_Task description:_
Retype, exactly as they appear below, the lines between the line holding "ATOM 196 C CA" and the line holding "ATOM 221 O O", both ends included.

_Records for processing:_
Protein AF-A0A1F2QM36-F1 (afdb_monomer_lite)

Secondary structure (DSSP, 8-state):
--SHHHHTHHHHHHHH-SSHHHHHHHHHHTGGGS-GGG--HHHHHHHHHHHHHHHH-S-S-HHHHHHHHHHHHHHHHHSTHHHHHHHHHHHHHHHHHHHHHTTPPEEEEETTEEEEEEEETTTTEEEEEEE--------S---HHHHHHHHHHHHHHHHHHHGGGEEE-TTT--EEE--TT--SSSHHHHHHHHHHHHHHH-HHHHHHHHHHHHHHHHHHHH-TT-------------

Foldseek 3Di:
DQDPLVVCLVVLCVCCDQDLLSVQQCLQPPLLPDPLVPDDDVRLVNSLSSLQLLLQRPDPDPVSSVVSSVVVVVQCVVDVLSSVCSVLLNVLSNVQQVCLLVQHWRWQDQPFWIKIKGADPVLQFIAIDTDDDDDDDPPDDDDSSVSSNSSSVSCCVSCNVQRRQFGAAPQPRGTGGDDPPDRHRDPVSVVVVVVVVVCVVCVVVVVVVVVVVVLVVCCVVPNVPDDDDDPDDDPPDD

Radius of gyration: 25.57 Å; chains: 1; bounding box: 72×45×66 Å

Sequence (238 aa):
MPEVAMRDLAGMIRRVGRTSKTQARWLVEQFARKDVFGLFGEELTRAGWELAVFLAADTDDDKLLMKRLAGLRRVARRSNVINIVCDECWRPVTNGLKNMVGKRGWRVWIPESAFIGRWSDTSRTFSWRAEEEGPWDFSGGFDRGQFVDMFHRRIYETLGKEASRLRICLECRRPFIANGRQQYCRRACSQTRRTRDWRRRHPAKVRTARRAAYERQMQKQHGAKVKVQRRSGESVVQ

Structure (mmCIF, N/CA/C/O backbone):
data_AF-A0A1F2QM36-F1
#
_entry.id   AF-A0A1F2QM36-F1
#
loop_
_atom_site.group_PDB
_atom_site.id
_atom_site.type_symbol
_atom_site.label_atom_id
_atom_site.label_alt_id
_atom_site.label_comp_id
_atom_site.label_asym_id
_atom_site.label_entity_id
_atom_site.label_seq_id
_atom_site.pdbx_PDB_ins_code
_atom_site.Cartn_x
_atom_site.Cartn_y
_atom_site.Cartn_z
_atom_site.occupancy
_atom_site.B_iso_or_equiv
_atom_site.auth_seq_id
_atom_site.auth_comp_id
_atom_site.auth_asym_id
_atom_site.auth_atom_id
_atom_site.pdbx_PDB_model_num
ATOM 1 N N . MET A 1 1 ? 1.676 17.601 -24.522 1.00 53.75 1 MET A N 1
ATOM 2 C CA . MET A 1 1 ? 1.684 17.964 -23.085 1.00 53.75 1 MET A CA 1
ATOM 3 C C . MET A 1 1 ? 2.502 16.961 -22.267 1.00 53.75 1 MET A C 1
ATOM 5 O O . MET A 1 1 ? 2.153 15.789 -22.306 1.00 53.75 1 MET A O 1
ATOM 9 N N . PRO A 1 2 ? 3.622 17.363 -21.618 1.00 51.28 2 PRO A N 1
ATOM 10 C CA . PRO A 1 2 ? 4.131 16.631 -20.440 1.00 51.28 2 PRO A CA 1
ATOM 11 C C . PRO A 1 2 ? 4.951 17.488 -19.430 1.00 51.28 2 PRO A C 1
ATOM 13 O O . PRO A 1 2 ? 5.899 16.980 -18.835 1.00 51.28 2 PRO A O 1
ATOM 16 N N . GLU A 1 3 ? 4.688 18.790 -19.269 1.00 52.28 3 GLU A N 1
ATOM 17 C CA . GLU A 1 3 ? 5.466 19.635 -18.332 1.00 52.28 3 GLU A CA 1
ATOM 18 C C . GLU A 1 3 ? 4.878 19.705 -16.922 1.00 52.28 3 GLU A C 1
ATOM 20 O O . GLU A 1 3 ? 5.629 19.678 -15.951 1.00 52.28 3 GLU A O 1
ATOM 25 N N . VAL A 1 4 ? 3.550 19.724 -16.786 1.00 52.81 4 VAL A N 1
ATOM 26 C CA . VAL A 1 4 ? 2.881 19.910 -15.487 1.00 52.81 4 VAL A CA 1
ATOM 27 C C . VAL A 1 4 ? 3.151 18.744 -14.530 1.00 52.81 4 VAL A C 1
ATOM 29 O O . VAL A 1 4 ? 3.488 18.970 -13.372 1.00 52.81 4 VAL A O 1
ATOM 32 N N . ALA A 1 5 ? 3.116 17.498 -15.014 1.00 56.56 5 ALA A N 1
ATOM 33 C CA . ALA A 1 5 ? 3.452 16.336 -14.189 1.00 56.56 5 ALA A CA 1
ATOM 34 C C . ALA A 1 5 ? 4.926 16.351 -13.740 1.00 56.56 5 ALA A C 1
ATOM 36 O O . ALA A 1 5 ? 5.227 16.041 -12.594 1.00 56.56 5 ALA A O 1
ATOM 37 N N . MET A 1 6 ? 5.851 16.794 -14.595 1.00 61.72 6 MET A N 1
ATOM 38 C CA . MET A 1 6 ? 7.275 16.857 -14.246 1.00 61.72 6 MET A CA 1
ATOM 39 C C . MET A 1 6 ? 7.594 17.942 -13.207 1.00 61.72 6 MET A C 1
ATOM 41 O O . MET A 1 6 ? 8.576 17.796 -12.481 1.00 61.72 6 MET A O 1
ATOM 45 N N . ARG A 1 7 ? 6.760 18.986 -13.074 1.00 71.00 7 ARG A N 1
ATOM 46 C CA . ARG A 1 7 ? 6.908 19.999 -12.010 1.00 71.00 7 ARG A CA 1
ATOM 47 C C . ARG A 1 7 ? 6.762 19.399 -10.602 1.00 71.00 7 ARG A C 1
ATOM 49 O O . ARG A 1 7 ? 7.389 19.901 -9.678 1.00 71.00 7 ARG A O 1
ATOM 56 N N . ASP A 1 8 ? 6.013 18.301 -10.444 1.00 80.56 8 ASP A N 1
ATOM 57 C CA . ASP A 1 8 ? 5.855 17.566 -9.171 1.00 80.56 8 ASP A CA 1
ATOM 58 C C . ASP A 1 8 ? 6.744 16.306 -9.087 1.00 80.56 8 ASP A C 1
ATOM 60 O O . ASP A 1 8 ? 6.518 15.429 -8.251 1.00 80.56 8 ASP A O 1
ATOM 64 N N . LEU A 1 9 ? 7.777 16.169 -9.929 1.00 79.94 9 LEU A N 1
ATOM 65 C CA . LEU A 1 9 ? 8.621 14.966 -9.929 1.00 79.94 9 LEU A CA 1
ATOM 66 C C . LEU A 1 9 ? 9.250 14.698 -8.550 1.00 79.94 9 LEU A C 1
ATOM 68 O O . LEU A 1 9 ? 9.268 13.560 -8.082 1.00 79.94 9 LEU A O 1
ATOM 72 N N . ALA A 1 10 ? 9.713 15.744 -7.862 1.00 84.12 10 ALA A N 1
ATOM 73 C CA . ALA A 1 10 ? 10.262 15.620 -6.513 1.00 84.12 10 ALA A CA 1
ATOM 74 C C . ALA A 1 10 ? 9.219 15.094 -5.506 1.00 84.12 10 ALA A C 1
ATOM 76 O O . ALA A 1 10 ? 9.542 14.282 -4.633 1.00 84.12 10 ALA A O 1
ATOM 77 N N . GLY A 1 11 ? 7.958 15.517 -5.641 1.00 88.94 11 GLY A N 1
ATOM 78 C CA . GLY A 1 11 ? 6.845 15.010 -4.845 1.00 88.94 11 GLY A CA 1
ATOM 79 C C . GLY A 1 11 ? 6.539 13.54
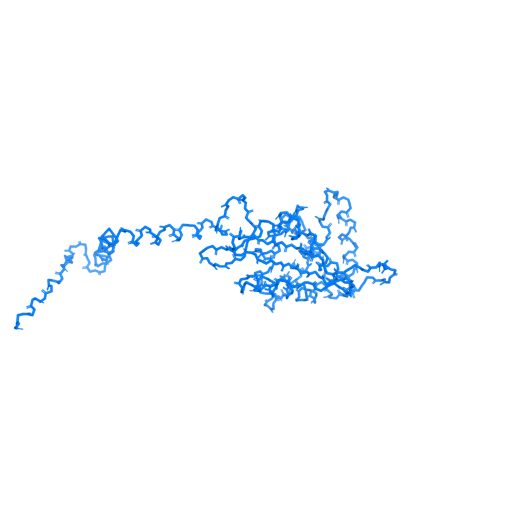5 -5.150 1.00 88.94 11 GLY A C 1
ATOM 80 O O . GLY A 1 11 ? 6.349 12.759 -4.221 1.00 88.94 11 GLY A O 1
ATOM 81 N N . MET A 1 12 ? 6.576 13.142 -6.423 1.00 88.62 12 MET A N 1
ATOM 82 C CA . MET A 1 12 ? 6.400 11.742 -6.832 1.00 88.62 12 MET A CA 1
ATOM 83 C C . MET A 1 12 ? 7.509 10.841 -6.286 1.00 88.62 12 MET A C 1
ATOM 85 O O . MET A 1 12 ? 7.206 9.817 -5.678 1.00 88.62 12 MET A O 1
ATOM 89 N N . ILE A 1 13 ? 8.777 11.251 -6.405 1.00 88.62 13 ILE A N 1
ATOM 90 C CA . ILE A 1 13 ? 9.924 10.532 -5.824 1.00 88.62 13 ILE A CA 1
ATOM 91 C C . ILE A 1 13 ? 9.746 10.370 -4.314 1.00 88.62 13 ILE A C 1
ATOM 93 O O . ILE A 1 13 ? 9.962 9.285 -3.779 1.00 88.62 13 ILE A O 1
ATOM 97 N N . ARG A 1 14 ? 9.291 11.417 -3.617 1.00 90.81 14 ARG A N 1
ATOM 98 C CA . ARG A 1 14 ? 9.025 11.354 -2.174 1.00 90.81 14 ARG A CA 1
ATOM 99 C C . ARG A 1 14 ? 7.875 10.404 -1.823 1.00 90.81 14 ARG A C 1
ATOM 101 O O . ARG A 1 14 ? 7.963 9.703 -0.818 1.00 90.81 14 ARG A O 1
ATOM 108 N N . ARG A 1 15 ? 6.798 10.385 -2.619 1.00 91.88 15 ARG A N 1
ATOM 109 C CA . ARG A 1 15 ? 5.622 9.522 -2.394 1.00 91.88 15 ARG A CA 1
ATOM 110 C C . ARG A 1 15 ? 5.916 8.046 -2.655 1.00 91.88 15 ARG A C 1
ATOM 112 O O . ARG A 1 15 ? 5.4
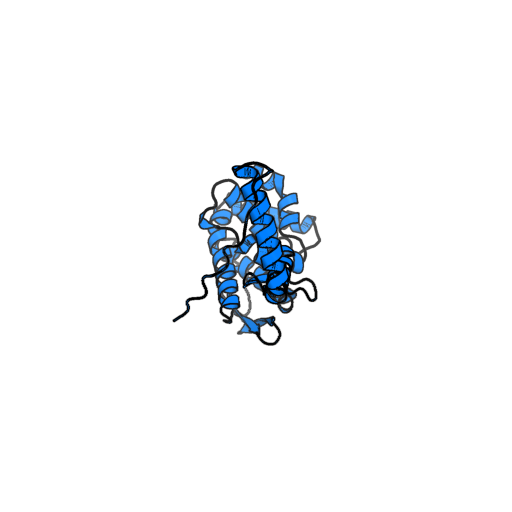73 7.208 -1.868 1.00 91.88 15 ARG A O 1
ATOM 119 N N . VAL A 1 16 ? 6.631 7.747 -3.739 1.00 93.00 16 VAL A N 1
ATOM 120 C CA . VAL A 1 16 ? 7.028 6.383 -4.126 1.00 93.00 16 VAL A CA 1
ATOM 121 C C . VAL A 1 16 ? 8.137 5.864 -3.210 1.00 93.00 16 VAL A C 1
ATOM 123 O O . VAL A 1 16 ? 8.076 4.733 -2.729 1.00 93.00 16 VAL A O 1
ATOM 126 N N . GLY A 1 17 ? 9.111 6.720 -2.908 1.00 91.62 17 GLY A N 1
ATOM 127 C CA . GLY A 1 17 ? 10.283 6.386 -2.114 1.00 91.62 17 GLY A CA 1
ATOM 128 C C . GLY A 1 17 ? 11.378 5.671 -2.912 1.00 91.62 17 GLY A C 1
ATOM 129 O O . GLY A 1 17 ? 11.181 5.234 -4.047 1.00 91.62 17 GLY A O 1
ATOM 130 N N . ARG A 1 18 ? 12.559 5.572 -2.295 1.00 87.69 18 ARG A N 1
ATOM 131 C CA . ARG A 1 18 ? 13.783 5.006 -2.901 1.00 87.69 18 ARG A CA 1
ATOM 132 C C . ARG A 1 18 ? 14.191 3.652 -2.333 1.00 87.69 18 ARG A C 1
ATOM 134 O O . ARG A 1 18 ? 15.013 2.951 -2.899 1.00 87.69 18 ARG A O 1
ATOM 141 N N . THR A 1 19 ? 13.614 3.268 -1.199 1.00 90.25 19 THR A N 1
ATOM 142 C CA . THR A 1 19 ? 13.959 2.014 -0.524 1.00 90.25 19 THR A CA 1
ATOM 143 C C . THR A 1 19 ? 12.908 0.956 -0.813 1.00 90.25 19 THR A C 1
ATOM 145 O O . THR A 1 19 ? 11.727 1.287 -0.933 1.00 90.25 19 THR A O 1
ATOM 148 N N . SER A 1 20 ? 13.295 -0.323 -0.819 1.00 91.31 20 SER A N 1
ATOM 149 C CA . SER A 1 20 ? 12.358 -1.450 -0.980 1.00 91.31 20 SER A CA 1
ATOM 150 C C . SER A 1 20 ? 11.159 -1.329 -0.038 1.00 91.31 20 SER A C 1
ATOM 152 O O . SER A 1 20 ? 10.017 -1.485 -0.454 1.00 91.31 20 SER A O 1
ATOM 154 N N . LYS A 1 21 ? 11.394 -0.933 1.219 1.00 93.38 21 LYS A N 1
ATOM 155 C CA . LYS A 1 21 ? 10.342 -0.705 2.219 1.00 93.38 21 LYS A CA 1
ATOM 156 C C . LYS A 1 21 ? 9.366 0.403 1.826 1.00 93.38 21 LYS A C 1
ATOM 158 O O . LYS A 1 21 ? 8.158 0.236 1.987 1.00 93.38 21 LYS A O 1
ATOM 163 N N . THR A 1 22 ? 9.865 1.562 1.394 1.00 94.00 22 THR A N 1
ATOM 164 C CA . THR A 1 22 ? 8.998 2.701 1.036 1.00 94.00 22 THR A CA 1
ATOM 165 C C . THR A 1 22 ? 8.234 2.424 -0.254 1.00 94.00 22 THR A C 1
ATOM 167 O O . THR A 1 22 ? 7.026 2.648 -0.293 1.00 94.00 22 THR A O 1
ATOM 170 N N . GLN A 1 23 ? 8.885 1.786 -1.221 1.00 94.81 23 GLN A N 1
ATOM 171 C CA . GLN A 1 23 ? 8.279 1.340 -2.471 1.00 94.81 23 GLN A CA 1
ATOM 172 C C . GLN A 1 23 ? 7.220 0.259 -2.258 1.00 94.81 23 GLN A C 1
ATOM 174 O O . GLN A 1 23 ? 6.117 0.376 -2.783 1.00 94.81 23 GLN A O 1
ATOM 179 N N . ALA A 1 24 ? 7.481 -0.739 -1.409 1.00 94.56 24 ALA A N 1
ATOM 180 C CA . ALA A 1 24 ? 6.490 -1.747 -1.037 1.00 94.56 24 ALA A CA 1
ATOM 181 C C . ALA A 1 24 ? 5.269 -1.110 -0.353 1.00 94.56 24 ALA A C 1
ATOM 183 O O . ALA A 1 24 ? 4.129 -1.506 -0.602 1.00 94.56 24 ALA A O 1
ATOM 184 N N . ARG A 1 25 ? 5.483 -0.086 0.489 1.00 95.69 25 ARG A N 1
ATOM 185 C CA . ARG A 1 25 ? 4.387 0.679 1.102 1.00 95.69 25 ARG A CA 1
ATOM 186 C C . ARG A 1 25 ? 3.596 1.456 0.068 1.00 95.69 25 ARG A C 1
ATOM 188 O O . ARG A 1 25 ? 2.371 1.414 0.117 1.00 95.69 25 ARG A O 1
ATOM 195 N N . TRP A 1 26 ? 4.257 2.157 -0.845 1.00 95.88 26 TRP A N 1
ATOM 196 C CA . TRP A 1 26 ? 3.575 2.850 -1.932 1.00 95.88 26 TRP A CA 1
ATOM 197 C C . TRP A 1 26 ? 2.748 1.863 -2.767 1.00 95.88 26 TRP A C 1
ATOM 199 O O . TRP A 1 26 ? 1.544 2.069 -2.921 1.00 95.88 26 TRP A O 1
ATOM 209 N N . LEU A 1 27 ? 3.343 0.742 -3.179 1.00 94.94 27 LEU A N 1
ATOM 210 C CA . LEU A 1 27 ? 2.704 -0.288 -3.996 1.00 94.94 27 LEU A CA 1
ATOM 211 C C . LEU A 1 27 ? 1.439 -0.852 -3.324 1.00 94.94 27 LEU A C 1
ATOM 213 O O . LEU A 1 27 ? 0.357 -0.843 -3.908 1.00 94.94 27 LEU A O 1
ATOM 217 N N . VAL A 1 28 ? 1.555 -1.300 -2.070 1.00 94.69 28 VAL A N 1
ATOM 218 C CA . VAL A 1 28 ? 0.479 -2.004 -1.346 1.00 94.69 28 VAL A CA 1
ATOM 219 C C . VAL A 1 28 ? -0.545 -1.050 -0.730 1.00 94.69 28 VAL A C 1
ATOM 221 O O . VAL A 1 28 ? -1.737 -1.358 -0.650 1.00 94.69 28 VAL A O 1
ATOM 224 N N . GLU A 1 29 ? -0.099 0.099 -0.222 1.00 94.69 29 GLU A N 1
ATOM 225 C CA . GLU A 1 29 ? -0.938 0.979 0.592 1.00 94.69 29 GLU A CA 1
ATOM 226 C C . GLU A 1 29 ? -1.482 2.198 -0.149 1.00 94.69 29 GLU A C 1
ATOM 228 O O . GLU A 1 29 ? -2.443 2.794 0.355 1.00 94.69 29 GLU A O 1
ATOM 233 N N . GLN A 1 30 ? -0.897 2.564 -1.293 1.00 93.50 30 GLN A N 1
ATOM 234 C CA . GLN A 1 30 ? -1.308 3.713 -2.100 1.00 93.50 30 GLN A
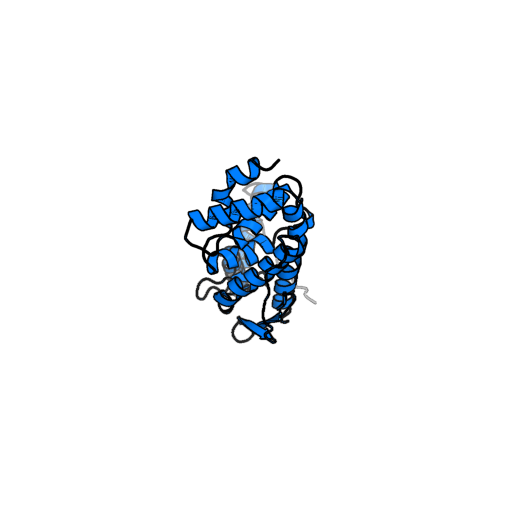 CA 1
ATOM 235 C C . GLN A 1 30 ? -1.749 3.266 -3.494 1.00 93.50 30 GLN A C 1
ATOM 237 O O . GLN A 1 30 ? -2.938 3.339 -3.784 1.00 93.50 30 GLN A O 1
ATOM 242 N N . PHE A 1 31 ? -0.832 2.745 -4.314 1.00 92.94 31 PHE A N 1
ATOM 243 C CA . PHE A 1 31 ? -1.082 2.376 -5.709 1.00 92.94 31 PHE A CA 1
ATOM 244 C C . PHE A 1 31 ? -2.230 1.371 -5.852 1.00 92.94 31 PHE A C 1
ATOM 246 O O . PHE A 1 31 ? -3.233 1.672 -6.492 1.00 92.94 31 PHE A O 1
ATOM 253 N N . ALA A 1 32 ? -2.162 0.242 -5.141 1.00 92.06 32 ALA A N 1
ATOM 254 C CA . ALA A 1 32 ? -3.201 -0.791 -5.171 1.00 92.06 32 ALA A CA 1
ATOM 255 C C . ALA A 1 32 ? -4.570 -0.347 -4.621 1.00 92.06 32 ALA A C 1
ATOM 257 O O . ALA A 1 32 ? -5.552 -1.079 -4.722 1.00 92.06 32 ALA A O 1
ATOM 258 N N . ARG A 1 33 ? -4.636 0.817 -3.963 1.00 90.00 33 ARG A N 1
ATOM 259 C CA . ARG A 1 33 ? -5.876 1.374 -3.406 1.00 90.00 33 ARG A CA 1
ATOM 260 C C . ARG A 1 33 ? -6.465 2.488 -4.262 1.00 90.00 33 ARG A C 1
ATOM 262 O O . ARG A 1 33 ? -7.555 2.948 -3.931 1.00 90.00 33 ARG A O 1
ATOM 269 N N . LYS A 1 34 ? -5.757 2.941 -5.301 1.00 89.00 34 LYS A N 1
ATOM 270 C CA . LYS A 1 34 ? -6.300 3.904 -6.259 1.00 89.00 34 LYS A CA 1
ATOM 271 C C . LYS A 1 34 ? -7.389 3.230 -7.086 1.00 89.00 34 LYS A C 1
ATOM 273 O O . LYS A 1 34 ? -7.242 2.065 -7.453 1.00 89.00 34 LYS A O 1
ATOM 278 N N . ASP A 1 35 ? -8.444 3.976 -7.379 1.00 86.25 35 ASP A N 1
ATOM 279 C CA . ASP A 1 35 ? -9.407 3.606 -8.408 1.00 86.25 35 ASP A CA 1
ATOM 280 C C . ASP A 1 35 ? -8.845 4.032 -9.765 1.00 86.25 35 ASP A C 1
ATOM 282 O O . ASP A 1 35 ? -9.055 5.157 -10.200 1.00 86.25 35 ASP A O 1
ATOM 286 N N . VAL A 1 36 ? -8.047 3.158 -10.383 1.00 83.06 36 VAL A N 1
ATOM 287 C CA . VAL A 1 36 ? -7.350 3.469 -11.642 1.00 83.06 36 VAL A CA 1
ATOM 288 C C . VAL A 1 36 ? -8.324 3.644 -12.811 1.00 83.06 36 VAL A C 1
ATOM 290 O O . VAL A 1 36 ? -8.016 4.397 -13.728 1.00 83.06 36 VAL A O 1
ATOM 293 N N . PHE A 1 37 ? -9.512 3.035 -12.755 1.00 81.56 37 PHE A N 1
ATOM 294 C CA . PHE A 1 37 ? -10.542 3.184 -13.790 1.00 81.56 37 PHE A CA 1
ATOM 295 C C . PHE A 1 37 ? -11.262 4.534 -13.725 1.00 81.56 37 PHE A C 1
ATOM 297 O O . PHE A 1 37 ? -11.786 4.994 -14.734 1.00 81.56 37 PHE A O 1
ATOM 304 N N . GLY A 1 38 ? -11.276 5.166 -12.549 1.00 84.94 38 GLY A N 1
ATOM 305 C CA . GLY A 1 38 ? -11.830 6.501 -12.343 1.00 84.94 38 GLY A CA 1
ATOM 306 C C . GLY A 1 38 ? -10.836 7.646 -12.561 1.00 84.94 38 GLY A C 1
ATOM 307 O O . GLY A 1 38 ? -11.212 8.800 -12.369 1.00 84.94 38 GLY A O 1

_Result for this task:_
ATOM 196 C CA . TRP A 1 26 ? 3.575 2.850 -1.932 1.00 95.88 26 TRP A CA 1
ATOM 197 C C . TRP A 1 26 ? 2.748 1.863 -2.767 1.00 95.88 26 TRP A C 1
ATOM 199 O O . TRP A 1 26 ? 1.544 2.069 -2.921 1.00 95.88 26 TRP A O 1
ATOM 209 N N . LEU A 1 27 ? 3.343 0.742 -3.179 1.00 94.94 27 LEU A N 1
ATOM 210 C CA . LEU A 1 27 ? 2.704 -0.288 -3.996 1.00 94.94 27 LEU A CA 1
ATOM 211 C C . LEU A 1 27 ? 1.439 -0.852 -3.324 1.00 94.94 27 LEU A C 1
ATOM 213 O O . LEU A 1 27 ? 0.357 -0.843 -3.908 1.00 94.94 27 LEU A O 1
ATOM 217 N N . VAL A 1 28 ? 1.555 -1.300 -2.070 1.00 94.69 28 VAL A N 1
ATOM 218 C CA . VAL A 1 28 ? 0.479 -2.004 -1.346 1.00 94.69 28 VAL A CA 1
ATOM 219 C C . VAL A 1 28 ? -0.545 -1.050 -0.730 1.00 94.69 28 VAL A C 1
ATOM 221 O O . VAL A 1 28 ? -1.737 -1.358 -0.650 1.00 94.69 28 VAL A O 1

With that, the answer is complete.